Lets see how this develops over time. I will come back to this after some further testing and observation.

Reactions: Like 4 | Winner 8 | Informative 2


----------



## Silver

Just tagging @Takie and @Rob Fisher on this
Thank you @Takie for organising my Skyline!!
Am so enjoying this on first vape

Reactions: Like 1 | Agree 3 | Winner 1


----------



## incredible_hullk

@Silver how does the juice flow open and close?


----------



## Christos

incredible_hullk said:


> @Silver how does the juice flow open and close?


The part where the drip tip fits into... rotate that

Reactions: Thanks 1


----------



## incredible_hullk

Ok let's try ... hate higher grade rtas


----------



## Rob Fisher

Boom!
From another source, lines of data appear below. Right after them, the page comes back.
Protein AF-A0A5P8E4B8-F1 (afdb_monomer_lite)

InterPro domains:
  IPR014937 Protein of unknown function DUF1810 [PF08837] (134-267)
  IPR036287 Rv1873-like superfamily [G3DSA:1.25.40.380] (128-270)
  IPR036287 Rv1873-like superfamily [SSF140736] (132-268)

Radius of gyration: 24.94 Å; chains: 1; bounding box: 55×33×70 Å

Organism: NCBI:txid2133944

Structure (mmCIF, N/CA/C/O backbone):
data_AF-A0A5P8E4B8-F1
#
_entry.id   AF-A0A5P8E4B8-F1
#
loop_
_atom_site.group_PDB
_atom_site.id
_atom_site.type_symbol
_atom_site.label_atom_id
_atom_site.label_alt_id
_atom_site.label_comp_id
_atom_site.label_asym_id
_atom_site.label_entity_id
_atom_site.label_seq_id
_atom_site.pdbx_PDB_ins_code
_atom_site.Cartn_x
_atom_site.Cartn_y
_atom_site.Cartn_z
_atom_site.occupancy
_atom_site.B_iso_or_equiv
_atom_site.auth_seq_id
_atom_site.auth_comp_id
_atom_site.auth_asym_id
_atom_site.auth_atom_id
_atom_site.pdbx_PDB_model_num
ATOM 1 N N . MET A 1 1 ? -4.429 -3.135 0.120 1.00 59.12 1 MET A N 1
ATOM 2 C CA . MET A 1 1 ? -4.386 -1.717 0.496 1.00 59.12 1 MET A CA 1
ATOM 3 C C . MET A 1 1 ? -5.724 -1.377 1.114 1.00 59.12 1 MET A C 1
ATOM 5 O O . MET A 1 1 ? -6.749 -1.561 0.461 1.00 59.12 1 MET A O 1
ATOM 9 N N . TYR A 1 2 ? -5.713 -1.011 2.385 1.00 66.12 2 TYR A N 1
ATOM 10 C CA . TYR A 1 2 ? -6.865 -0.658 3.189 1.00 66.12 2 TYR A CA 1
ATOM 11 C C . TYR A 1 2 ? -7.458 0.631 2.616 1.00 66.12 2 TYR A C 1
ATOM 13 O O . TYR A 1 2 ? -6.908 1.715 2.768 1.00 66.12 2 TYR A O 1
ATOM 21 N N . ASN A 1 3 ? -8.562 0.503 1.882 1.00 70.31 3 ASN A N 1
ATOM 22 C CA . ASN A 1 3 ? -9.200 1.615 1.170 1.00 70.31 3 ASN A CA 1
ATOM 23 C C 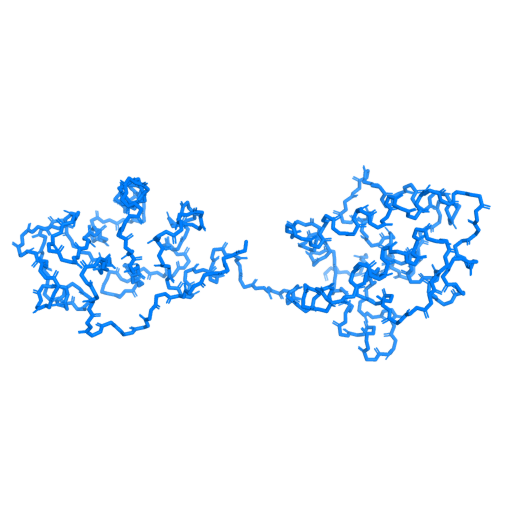. ASN A 1 3 ? -10.538 2.010 1.816 1.00 70.31 3 ASN A C 1
ATOM 25 O O . ASN A 1 3 ? -11.512 2.320 1.134 1.00 70.31 3 ASN A O 1
ATOM 29 N N . ARG A 1 4 ? -10.602 1.893 3.144 1.00 82.44 4 ARG A N 1
ATOM 30 C CA . ARG A 1 4 ? -11.793 2.120 3.968 1.00 82.44 4 ARG A CA 1
ATOM 31 C C . ARG A 1 4 ? -11.535 3.289 4.915 1.00 82.44 4 ARG A C 1
ATOM 33 O O . ARG A 1 4 ? -10.407 3.761 5.037 1.00 82.44 4 ARG A O 1
ATOM 40 N N . GLU A 1 5 ? -12.580 3.762 5.584 1.00 89.94 5 GLU A N 1
ATOM 41 C CA . GLU A 1 5 ? -12.418 4.770 6.634 1.00 89.94 5 GLU A CA 1
ATOM 42 C C . GLU A 1 5 ? -11.588 4.234 7.814 1.00 89.94 5 GLU A C 1
ATOM 44 O O . GLU A 1 5 ? -11.438 3.022 7.999 1.00 89.94 5 GLU A O 1
ATOM 49 N N . TYR A 1 6 ? -11.062 5.148 8.624 1.00 95.00 6 TYR A N 1
ATOM 50 C CA . TYR A 1 6 ? -10.362 4.821 9.863 1.00 95.00 6 TYR A CA 1
ATOM 51 C C . TYR A 1 6 ? -11.272 5.032 11.065 1.00 95.00 6 TYR A C 1
ATOM 53 O O . TYR A 1 6 ? -12.152 5.894 11.037 1.00 95.00 6 TYR A O 1
ATOM 61 N N . THR A 1 7 ? -11.018 4.296 12.147 1.00 96.88 7 THR A N 1
ATOM 62 C CA . THR A 1 7 ? -11.701 4.541 13.417 1.00 96.88 7 THR A CA 1
ATOM 63 C C . THR A 1 7 ? -11.445 5.985 13.854 1.00 96.88 7 THR A C 1
ATOM 65 O O . THR A 1 7 ? -10.276 6.366 13.978 1.00 96.88 7 THR A O 1
ATOM 68 N N . PRO A 1 8 ? -12.491 6.791 14.117 1.00 91.94 8 PRO A N 1
ATOM 69 C CA . PRO A 1 8 ? -12.318 8.147 14.624 1.00 91.94 8 PRO A CA 1
ATOM 70 C C . PRO A 1 8 ? -11.546 8.162 15.946 1.00 91.94 8 PRO A C 1
ATOM 72 O O . PRO A 1 8 ? -11.796 7.338 16.825 1.00 91.94 8 PRO A O 1
ATOM 75 N N . GLU A 1 9 ? -10.656 9.140 16.136 1.00 87.75 9 GLU A N 1
ATOM 76 C CA . GLU A 1 9 ? -9.890 9.271 17.389 1.00 87.75 9 GLU A CA 1
ATOM 77 C C . GLU A 1 9 ? -10.787 9.468 18.620 1.00 87.75 9 GLU A C 1
ATOM 79 O O . GLU A 1 9 ? -10.424 9.100 19.739 1.00 87.75 9 GLU A O 1
ATOM 84 N N . ARG A 1 10 ? -11.969 10.062 18.421 1.00 89.50 10 ARG A N 1
ATOM 85 C CA . ARG A 1 10 ? -12.974 10.278 19.461 1.00 89.50 10 ARG A CA 1
ATOM 86 C C . ARG A 1 10 ? -14.331 9.798 18.974 1.00 89.50 10 ARG A C 1
ATOM 88 O O . ARG A 1 10 ? -14.869 10.335 18.013 1.00 89.50 10 ARG A O 1
ATOM 95 N N . ILE A 1 11 ? -14.896 8.838 19.696 1.00 93.25 11 ILE A N 1
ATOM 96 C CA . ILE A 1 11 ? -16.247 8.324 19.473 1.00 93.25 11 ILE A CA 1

And Hi Ho @Silver and his Skyline are on thier way to happiness!

Reactions: Like 2


----------



## Christos

Rob Fisher said:


> Boom! And Hi Ho @Silver and his Skyline are on thier way to happiness!
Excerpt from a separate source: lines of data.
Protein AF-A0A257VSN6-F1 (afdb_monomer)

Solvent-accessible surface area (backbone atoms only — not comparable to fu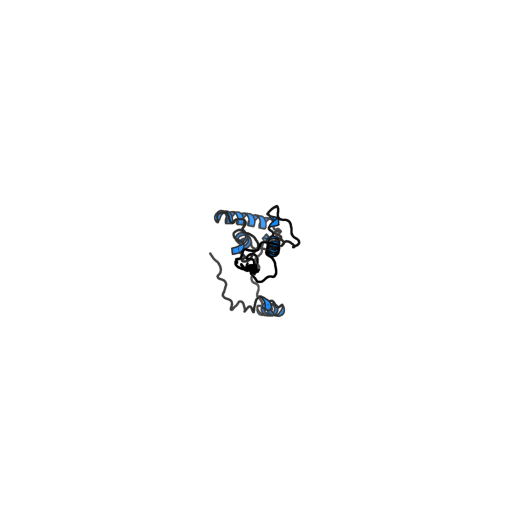ll-atom values): 11752 Å² total; per-residue (Å²): 143,85,85,89,87,83,85,89,83,79,91,75,84,81,80,84,81,83,83,78,79,80,82,76,81,78,80,75,84,68,61,48,88,92,54,88,51,97,64,94,65,51,67,69,55,49,49,54,50,49,44,22,63,60,37,49,58,80,79,42,81,95,54,78,84,64,97,61,78,60,54,80,78,83,83,60,76,41,35,24,32,75,39,54,63,69,56,48,22,47,30,65,50,38,29,55,78,66,38,70,89,55,77,62,74,70,88,56,75,92,52,54,72,68,56,30,48,52,50,16,46,52,52,34,52,53,41,33,70,66,16,92,48,71,52,71,85,79,74,91,64,94,74,64,63,64,61,53,50,53,48,39,53,74,74,46,51,35,81,81,72,42,87,78,74,61,79,88,78,48,80,75,76,76,80,83,84,124

Mean predicted aligned error: 14.55 Å

Radius of gyration: 34.05 Å; Cα contacts (8 Å, |Δi|>4): 120; chains: 1; bounding box: 93×43×107 Å

pLDDT: mean 79.29, std 19.03, range [40.31, 98.44]

Sequence (178 aa):
MTISKVLSNACVFRAALISTLLAGTASAQHGDPGLPGHHPLSQAQAGSVLVSELRCAACHSGIERGSLPEKAAPELAEVGARVSPAFLQSFLAAPTVAHPGTTMPDVMGSRSDVERTQIAEALTHFLVAQSKGVFQAEAPQPIDKKQGKDLFHSLGCVACHGPKEALSEAPQRPQRND

Foldseek 3Di:
DDDDDDDDDDDDDPDDDDPPPPPDPPPPPDDDPLDPDNDPDDPVRSVLVCCQALVVVVPDPPDDNDPDHHDDDDDLQQVQQVDPLVLQLVCQLPVCVSPPPDSDDNPCVVPDSVVSNVVSNVVSVVSNVNHPHHHDDDDDDDDDQVVVQVCCVVVPVCVPPNRDDGPVPDDPDPPPPD

Structure (mmCIF, N/CA/C/O backbone):
data_AF-A0A257VSN6-F1
#
_entry.id   AF-A0A257VSN6-F1
#
loop_
_atom_site.group_PDB
_atom_site.id
_atom_site.type_symbol
_atom_site.label_atom_id
_atom_site.label_alt_id
_atom_site.label_comp_id
_atom_site.label_asym_id
_atom_site.label_entity_id
_atom_site.label_seq_id
_atom_site.pdbx_PDB_ins_code
_atom_site.Cartn_x
_atom_site.Cartn_y
_atom_site.Cartn_z
_atom_site.occupancy
_atom_site.B_iso_or_equiv
_atom_site.auth_seq_id
_atom_site.auth_comp_id
_atom_site.auth_asym_id
_atom_site.auth_atom_id
_atom_site.pdbx_PDB_model_num
ATOM 1 N N . MET A 1 1 ? 68.673 -7.946 -86.906 1.00 42.97 1 MET A N 1
ATOM 2 C CA . MET A 1 1 ? 69.499 -9.168 -86.860 1.00 42.97 1 MET A CA 1
ATOM 3 C C . MET A 1 1 ? 70.532 -9.003 -85.759 1.00 42.97 1 MET A C 1
ATOM 5 O O . MET A 1 1 ? 71.583 -8.454 -86.029 1.00 42.97 1 MET A O 1
ATOM 9 N N . THR A 1 2 ? 70.189 -9.408 -84.534 1.00 40.44 2 THR A N 1
ATOM 10 C CA . THR A 1 2 ? 71.093 -9.952 -83.503 1.00 40.44 2 THR A CA 1
ATOM 11 C C . THR A 1 2 ? 70.227 -10.480 -82.359 1.00 40.44 2 THR A C 1
ATOM 13 O O . THR A 1 2 ? 69.239 -9.868 -81.962 1.00 40.44 2 THR A O 1
ATOM 16 N N . ILE A 1 3 ? 70.572 -11.688 -81.934 1.00 42.09 3 ILE A N 1
ATOM 17 C CA . ILE A 1 3 ? 69.867 -12.585 -81.019 1.00 42.09 3 ILE A CA 1
ATOM 18 C C . ILE A 1 3 ? 70.554 -12.518 -79.643 1.00 42.09 3 ILE A C 1
ATOM 20 O O . ILE A 1 3 ? 71.744 -12.216 -79.578 1.00 42.09 3 ILE A O 1
ATOM 24 N N . SER A 1 4 ? 69.810 -12.901 -78.596 1.00 40.31 4 SER A N 1
ATOM 25 C CA . SER A 1 4 ? 70.245 -13.370 -77.261 1.00 40.31 4 SER A CA 1
ATOM 26 C C . SER A 1 4 ? 70.054 -12.407 -76.088 1.00 40.31 4 SER A C 1
ATOM 28 O O . SER A 1 4 ? 70.876 -11.529 -75.845 1.00 40.31 4 SER A O 1
ATOM 30 N N . LYS A 1 5 ? 69.097 -12.742 -75.212 1.00 51.38 5 LYS A N 1
ATOM 31 C CA . LYS A 1 5 ? 69.431 -13.380 -73.926 1.00 51.38 5 LYS A CA 1
ATOM 32 C C . LYS A 1 5 ? 68.210 -14.035 -73.273 1.00 51.38 5 LYS A C 1
ATOM 34 O O . LYS A 1 5 ? 67.069 -13.661 -73.505 1.00 51.38 5 LYS A O 1
ATOM 39 N N . VAL A 1 6 ? 68.538 -15.074 -72.522 1.00 51.78 6 VAL A N 1
ATOM 40 C CA . VAL A 1 6 ? 67.723 -16.136 -71.928 1.00 51.78 6 VAL A CA 1
ATOM 41 C C . VAL A 1 6 ? 67.483 -15.829 -70.433 1.00 51.78 6 VAL A C 1
ATOM 43 O O . VAL A 1 6 ? 68.171 -14.973 -69.881 1.00 51.78 6 VAL A O 1
ATOM 46 N N . LEU A 1 7 ? 66.605 -16.626 -69.802 1.00 47.31 7 LEU A N 1
ATOM 47 C CA . LEU A 1 7 ? 66.341 -16.839 -68.358 1.00 47.31 7 LEU A CA 1
ATOM 48 C C . LEU A 1 7 ? 65.234 -15.952 -67.751 1.00 47.31 7 LEU A C 1
ATOM 50 O O . LEU A 1 7 ? 65.353 -14.739 -67.692 1.00 47.31 7 LEU A O 1
ATOM 54 N N . SER A 1 8 ? 64.051 -16.507 -67.452 1.00 45.25 8 SER A N 1
ATOM 55 C CA . SER A 1 8 ? 63.698 -17.408 -66.330 1.00 45.25 8 SER A CA 1
ATOM 56 C C . SER A 1 8 ? 63.541 -16.657 -65.007 1.00 45.25 8 SER A C 1
ATOM 58 O O . SER A 1 8 ? 64.540 -16.289 -64.402 1.00 45.25 8 SER A O 1
ATOM 60 N N . ASN A 1 9 ? 62.298 -16.489 -64.532 1.00 45.06 9 ASN A N 1
ATOM 61 C CA . ASN A 1 9 ? 61.883 -17.029 -63.232 1.00 45.06 9 ASN A CA 1
ATOM 62 C C . ASN A 1 9 ? 60.416 -16.743 -62.871 1.00 45.06 9 ASN A C 1
ATOM 64 O O . ASN A 1 9 ? 59.952 -15.609 -62.873 1.00 45.06 9 ASN A O 1
ATOM 68 N N . ALA A 1 10 ? 59.767 -17.837 -62.470 1.00 49.75 10 ALA A N 1
ATOM 69 C CA . ALA A 1 10 ? 58.865 -17.969 -61.331 1.00 49.75 10 ALA A CA 1
ATOM 70 C C . ALA A 1 10 ? 57.588 -17.112 -61.279 1.00 49.75 10 ALA A C 1
ATOM 72 O O . ALA A 1 10 ? 57.525 -16.010 -60.741 1.00 49.75 10 ALA A O 1
ATOM 73 N N . CYS A 1 11 ? 56.526 -17.781 -61.723 1.00 45.19 11 CYS A N 1
ATOM 74 C CA . CYS A 1 11 ? 55.192 -17.782 -61.139 1.00 45.19 11 CYS A CA 1
ATOM 75 C C . CYS A 1 11 ? 55.220 -17.561 -59.608 1.00 45.19 11 CYS A C 1
ATOM 77 O O . CYS A 1 11 ? 55.710 -18.414 -58.868 1.00 45.19 11 CYS A O 1
ATOM 79 N N . VAL A 1 12 ? 54.659 -16.449 -59.126 1.00 49.25 12 VAL A N 1
ATOM 80 C CA . VAL A 1 12 ? 54.273 -16.293 -57.717 1.00 49.25 12 VAL A CA 1
ATOM 81 C C . VAL A 1 12 ? 52.754 -16.182 -57.677 1.00 49.25 12 VAL A C 1
ATOM 83 O O . VAL A 1 12 ? 52.172 -15.136 -57.959 1.00 49.25 12 VAL A O 1
ATOM 86 N N . PHE A 1 13 ? 52.120 -17.308 -57.356 1.00 44.09 13 PHE A N 1
ATOM 87 C CA . PHE A 1 13 ? 50.712 -17.407 -56.996 1.00 44.09 13 PHE A CA 1
ATOM 88 C C . PHE A 1 13 ? 50.441 -16.513 -55.777 1.00 44.09 13 PHE A C 1
ATOM 90 O O . PHE A 1 13 ? 50.858 -16.824 -54.662 1.00 44.09 13 PHE A O 1
ATOM 97 N N . ARG A 1 14 ? 49.717 -15.406 -55.963 1.00 47.69 14 ARG A N 1
ATOM 98 C CA . ARG A 1 14 ? 49.080 -14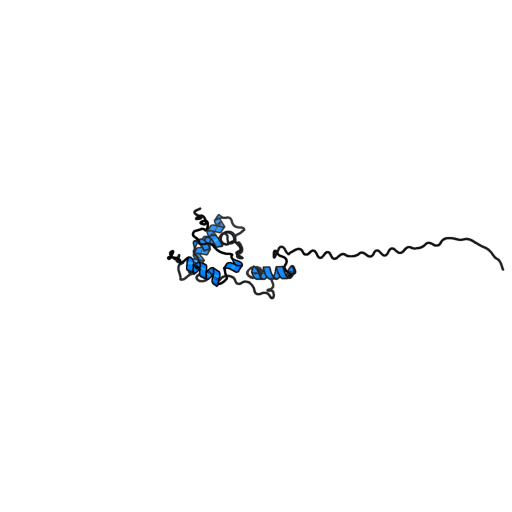.698 -54.847 1.00 47.69 14 ARG A CA 1
ATOM 99 C C . ARG A 1 14 ? 47.801 -15.447 -54.478 1.00 47.69 14 ARG A C 1
ATOM 101 O O . ARG A 1 14 ? 46.775 -15.288 -55.131 1.00 47.69 14 ARG A O 1
ATOM 108 N N . ALA A 1 15 ? 47.887 -16.285 -53.449 1.00 48.84 15 ALA A N 1
ATOM 109 C CA . ALA A 1 15 ? 46.727 -16.893 -52.814 1.00 48.84 15 ALA A CA 1
ATOM 110 C C . ALA A 1 15 ? 45.860 -15.803 -52.160 1.00 48.84 15 ALA A C 1
ATOM 112 O O . ALA A 1 15 ? 46.343 -14.996 -51.366 1.00 48.84 15 ALA A O 1
ATOM 113 N N . ALA A 1 16 ? 44.581 -15.777 -52.529 1.00 52.47 16 ALA A N 1
ATOM 114 C CA . ALA A 1 16 ? 43.558 -14.945 -51.920 1.00 52.47 16 ALA A CA 1
ATOM 115 C C . ALA A 1 16 ? 43.134 -15.547 -50.570 1.00 52.47 16 ALA A C 1
ATOM 117 O O . ALA A 1 16 ? 42.729 -16.705 -50.510 1.00 52.47 16 ALA A O 1
ATOM 118 N N . LEU A 1 17 ? 43.191 -14.753 -49.500 1.00 49.38 17 LEU A N 1
ATOM 119 C CA . LEU A 1 17 ? 42.557 -15.058 -48.217 1.00 49.38 17 LEU A CA 1
ATOM 120 C C . LEU A 1 17 ? 41.469 -14.011 -47.978 1.00 49.38 17 LEU A C 1
ATOM 122 O O . LEU A 1 17 ? 41.730 -12.917 -47.481 1.00 49.38 17 LEU A O 1
ATOM 126 N N . ILE A 1 18 ? 40.247 -14.337 -48.396 1.00 57.44 18 ILE A N 1
ATOM 127 C CA . ILE A 1 18 ? 39.046 -13.576 -48.055 1.00 57.44 18 ILE A CA 1
ATOM 128 C C . ILE A 1 18 ? 38.602 -14.082 -46.681 1.00 57.44 18 ILE A C 1
ATOM 130 O O . ILE A 1 18 ? 37.958 -15.121 -46.571 1.00 57.44 18 ILE A O 1
ATOM 134 N N . SER A 1 19 ? 38.989 -13.367 -45.624 1.00 53.94 19 SER A N 1
ATOM 135 C CA . SER A 1 19 ? 38.447 -13.580 -44.279 1.00 53.94 19 SER A CA 1
ATOM 136 C C . SER A 1 19 ? 36.997 -13.103 -44.239 1.00 53.94 19 SER A C 1
ATOM 138 O O . SER A 1 19 ? 36.719 -11.935 -43.978 1.00 53.94 19 SER A O 1
ATOM 140 N N . THR A 1 20 ? 36.053 -14.004 -44.491 1.00 59.81 20 THR A N 1
ATOM 141 C CA . THR A 1 20 ? 34.651 -13.806 -44.115 1.00 59.81 20 THR A CA 1
ATOM 142 C C . THR A 1 20 ? 34.529 -13.904 -42.595 1.00 59.81 20 THR A C 1
ATOM 144 O O . THR A 1 20 ? 34.454 -15.000 -42.041 1.00 59.81 20 THR A O 1
ATOM 147 N N . LEU A 1 21 ? 34.520 -12.753 -41.914 1.00 56.38 21 LEU A N 1
ATOM 148 C CA . LEU A 1 21 ? 34.039 -12.655 -40.537 1.00 56.38 21 LEU A CA 1
ATOM 149 C C . LEU A 1 21 ? 32.528 -12.933 -40.540 1.00 56.38 21 LEU A C 1
ATOM 151 O O . LEU A 1 21 ? 31.732 -12.073 -40.914 1.00 56.38 21 LEU A O 1
ATOM 155 N N . LEU A 1 22 ? 32.128 -14.131 -40.113 1.00 56.84 22 LEU A N 1
ATOM 156 C CA . LEU A 1 22 ? 30.757 -14.385 -39.680 1.00 56.84 22 LEU A CA 1
ATOM 157 C C . LEU A 1 22 ? 30.540 -13.633 -38.360 1.00 56.84 22 LEU A C 1
ATOM 159 O O . LEU A 1 22 ? 30.938 -14.096 -37.292 1.00 56.84 22 LEU A O 1
ATOM 163 N N . ALA A 1 23 ? 29.918 -12.458 -38.436 1.00 54.97 23 ALA A N 1
ATOM 164 C CA . ALA A 1 23 ? 29.345 -11.800 -37.272 1.00 54.97 23 ALA A CA 1
ATOM 165 C C . ALA A 1 23 ? 28.137 -12.626 -36.804 1.00 54.97 23 ALA A C 1
ATOM 167 O O . ALA A 1 23 ? 27.031 -12.485 -37.322 1.00 54.97 23 ALA A O 1
ATOM 168 N N . GLY A 1 24 ? 28.361 -13.541 -35.861 1.00 50.28 24 GLY A N 1
ATOM 169 C CA . GLY A 1 24 ? 27.283 -14.233 -35.168 1.00 50.28 24 GLY A CA 1
ATOM 170 C C . GLY A 1 24 ? 26.503 -13.234 -34.319 1.00 50.28 24 GLY A C 1
ATOM 171 O O . GLY A 1 24 ? 27.026 -12.713 -33.336 1.00 50.28 24 GLY A O 1
ATOM 172 N N . THR A 1 25 ? 25.251 -12.961 -34.680 1.00 55.44 25 THR A N 1
ATOM 173 C CA . THR A 1 25 ? 24.317 -12.243 -33.813 1.00 55.44 25 THR A CA 1
ATOM 174 C C . THR A 1 25 ? 23.872 -13.184 -32.700 1.00 55.44 25 THR A C 1
ATOM 176 O O . THR A 1 25 ? 22.867 -13.883 -32.798 1.00 55.44 25 THR A O 1
ATOM 179 N N . ALA A 1 26 ? 24.640 -13.218 -31.613 1.00 49.66 26 ALA A N 1
ATOM 180 C CA . ALA A 1 26 ? 24.161 -13.763 -30.354 1.00 49.66 26 ALA A CA 1
ATOM 181 C C . ALA A 1 26 ? 23.076 -12.820 -29.807 1.00 49.66 26 ALA A C 1
ATOM 183 O O . ALA A 1 26 ? 23.358 -11.897 -29.046 1.00 49.66 26 ALA A O 1
ATOM 184 N N . SER A 1 27 ? 21.823 -13.019 -30.224 1.00 54.28 27 SER A N 1
ATOM 185 C CA . SER A 1 27 ? 20.668 -12.433 -29.545 1.00 54.28 27 SER A CA 1
ATOM 186 C C . SER A 1 27 ? 20.519 -13.128 -28.201 1.00 54.28 27 SER A C 1
ATOM 188 O O . SER A 1 27 ? 19.847 -14.149 -28.071 1.00 54.28 27 SER A O 1
ATOM 190 N N . ALA A 1 28 ? 21.203 -12.591 -27.201 1.00 49.59 28 ALA A N 1
ATOM 191 C CA . ALA A 1 28 ? 21.039 -13.040 -25.841 1.00 49.59 28 ALA A CA 1
ATOM 192 C C . ALA A 1 28 ? 19.666 -12.569 -25.337 1.00 49.59 28 ALA A C 1
ATOM 194 O O . ALA A 1 28 ? 19.454 -11.383 -25.085 1.00 49.59 28 ALA A O 1
ATOM 195 N N . GLN A 1 29 ? 18.721 -13.505 -25.246 1.00 56.09 29 GLN A N 1
ATOM 196 C CA . GLN A 1 29 ? 17.421 -13.302 -24.612 1.00 56.09 29 GLN A CA 1
ATOM 197 C C . GLN A 1 29 ? 17.627 -13.252 -23.095 1.00 56.09 29 GLN A C 1
ATOM 199 O O . GLN A 1 29 ? 17.395 -14.228 -22.386 1.00 56.09 29 GLN A O 1
ATOM 204 N N . HIS A 1 30 ? 18.133 -12.132 -22.592 1.00 50.66 30 HIS A N 1
ATOM 205 C CA . HIS A 1 30 ? 18.118 -11.875 -21.162 1.00 50.66 30 HIS A CA 1
ATOM 206 C C . HIS A 1 30 ? 16.743 -11.307 -20.830 1.00 50.66 30 HIS A C 1
ATOM 208 O O . HIS A 1 30 ? 16.392 -10.229 -21.309 1.00 50.66 30 HIS A O 1
ATOM 214 N N . GLY A 1 31 ? 15.953 -12.061 -20.061 1.00 50.91 31 GLY A N 1
ATOM 215 C CA . GLY A 1 31 ? 14.769 -11.510 -19.410 1.00 50.91 31 GLY A CA 1
ATOM 216 C C . GLY A 1 31 ? 15.175 -10.242 -18.664 1.00 50.91 31 GLY A C 1
ATOM 217 O O . GLY A 1 31 ? 16.162 -10.245 -17.926 1.00 50.91 31 GLY A O 1
ATOM 218 N N . ASP A 1 32 ? 14.473 -9.150 -18.940 1.00 52.41 32 ASP A N 1
ATOM 219 C CA . ASP A 1 32 ? 14.736 -7.855 -18.330 1.00 52.41 32 ASP A CA 1
ATOM 220 C C . ASP A 1 32 ? 14.513 -7.967 -16.807 1.00 52.41 32 ASP A C 1
ATOM 222 O O . ASP A 1 32 ? 13.430 -8.386 -16.387 1.00 52.41 32 ASP A O 1
ATOM 226 N N . PRO A 1 33 ? 15.491 -7.610 -15.951 1.00 56.03 33 PRO A N 1
ATOM 227 C CA . PRO A 1 33 ? 15.310 -7.616 -14.499 1.00 56.03 33 PRO A CA 1
ATOM 228 C C . PRO A 1 33 ? 14.152 -6.726 -14.012 1.00 56.03 33 PRO A C 1
ATOM 230 O O . PRO A 1 33 ? 13.702 -6.900 -12.880 1.00 56.03 33 PRO A O 1
ATOM 233 N N . GLY A 1 34 ? 13.645 -5.807 -14.841 1.00 55.97 34 GLY A N 1
ATOM 234 C CA . GLY A 1 34 ? 12.456 -5.010 -14.544 1.00 55.97 34 GLY A CA 1
ATOM 235 C C . GLY A 1 34 ? 11.141 -5.804 -14.497 1.00 55.97 34 GLY A C 1
ATOM 236 O O . GLY A 1 34 ? 10.230 -5.412 -13.772 1.00 55.97 34 GLY A O 1
ATOM 237 N N . LEU A 1 35 ? 11.028 -6.924 -15.221 1.00 61.75 35 LEU A N 1
ATOM 238 C CA . LEU A 1 35 ? 9.823 -7.761 -15.299 1.00 61.75 35 LEU A CA 1
ATOM 239 C C . LEU A 1 35 ? 10.235 -9.248 -15.385 1.00 61.75 35 LEU A C 1
ATOM 241 O O . LEU A 1 35 ? 10.470 -9.764 -16.476 1.00 61.75 35 LEU A O 1
ATOM 245 N N . PRO A 1 36 ? 10.331 -9.974 -14.253 1.00 56.06 36 PRO A N 1
ATOM 246 C CA . PRO A 1 36 ? 10.797 -11.358 -14.261 1.00 56.06 36 PRO A CA 1
ATOM 247 C C . PRO A 1 36 ? 9.859 -12.265 -15.076 1.00 56.06 36 PRO A C 1
ATOM 249 O O . PRO A 1 36 ? 8.681 -12.412 -14.755 1.00 56.06 36 PRO A O 1
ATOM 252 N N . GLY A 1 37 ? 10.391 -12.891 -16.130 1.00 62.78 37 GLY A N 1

We need a medal for @Silver. 
First time vape mail has been opened and tested same day

Reactions: Agree 2 | Funny 1 | Thanks 1


----------



## Christos

And thus the fate of the lemo v1 is sealed. 
Perhaps the mighty evod will take the lemo's place in the hall of retired vape stuffs. ..  
The Skyline demands a sacrifice @Silver!

Reactions: Agree 1 | Funny 1


----------



## Silver

Thanks for egging me on @Christos 

I was very excited indeed but your prodding helped big time and I am happy about that. 

But there will be no retiring of the Lemo1 just yet. That will take time - if at all. I am close to the Lemo1 and it has a special place on my desk!

Reactions: Like 1


----------



## Christos

Silver said:


> Thanks for egging me on @Christos
> 
> I was very excited indeed but your prodding helped big time and I am happy about that.
> 
> But there will be no retiring of the Lemo1 just yet. That will take time - if at all. I am close to the Lemo1 and it has a special place on my desk!


I hope it's at the end of the desk.
Sending tremors in 5...

Reactions: Funny 2


----------



## Silver

It passed the overnight test. No leaking. Picked it up this morning and it's superb on first toot. 

In my hand now

Reactions: Like 1 | Winner 5


----------



## Christos

Skyline fresh out the ultrasonic...

Reactions: Winner 6


----------



## Ash

Well Done @Silver. In time you will find that it will easily replace your Lemo1. Just a small tip from my side, After you refill, I usally take a few vapes to dry out the cotton/ rayon a bit before opening the juice flow. Once you open it saturates it nicely. Sometimes when I use to refill and opening juice flow immediately it was over saturated.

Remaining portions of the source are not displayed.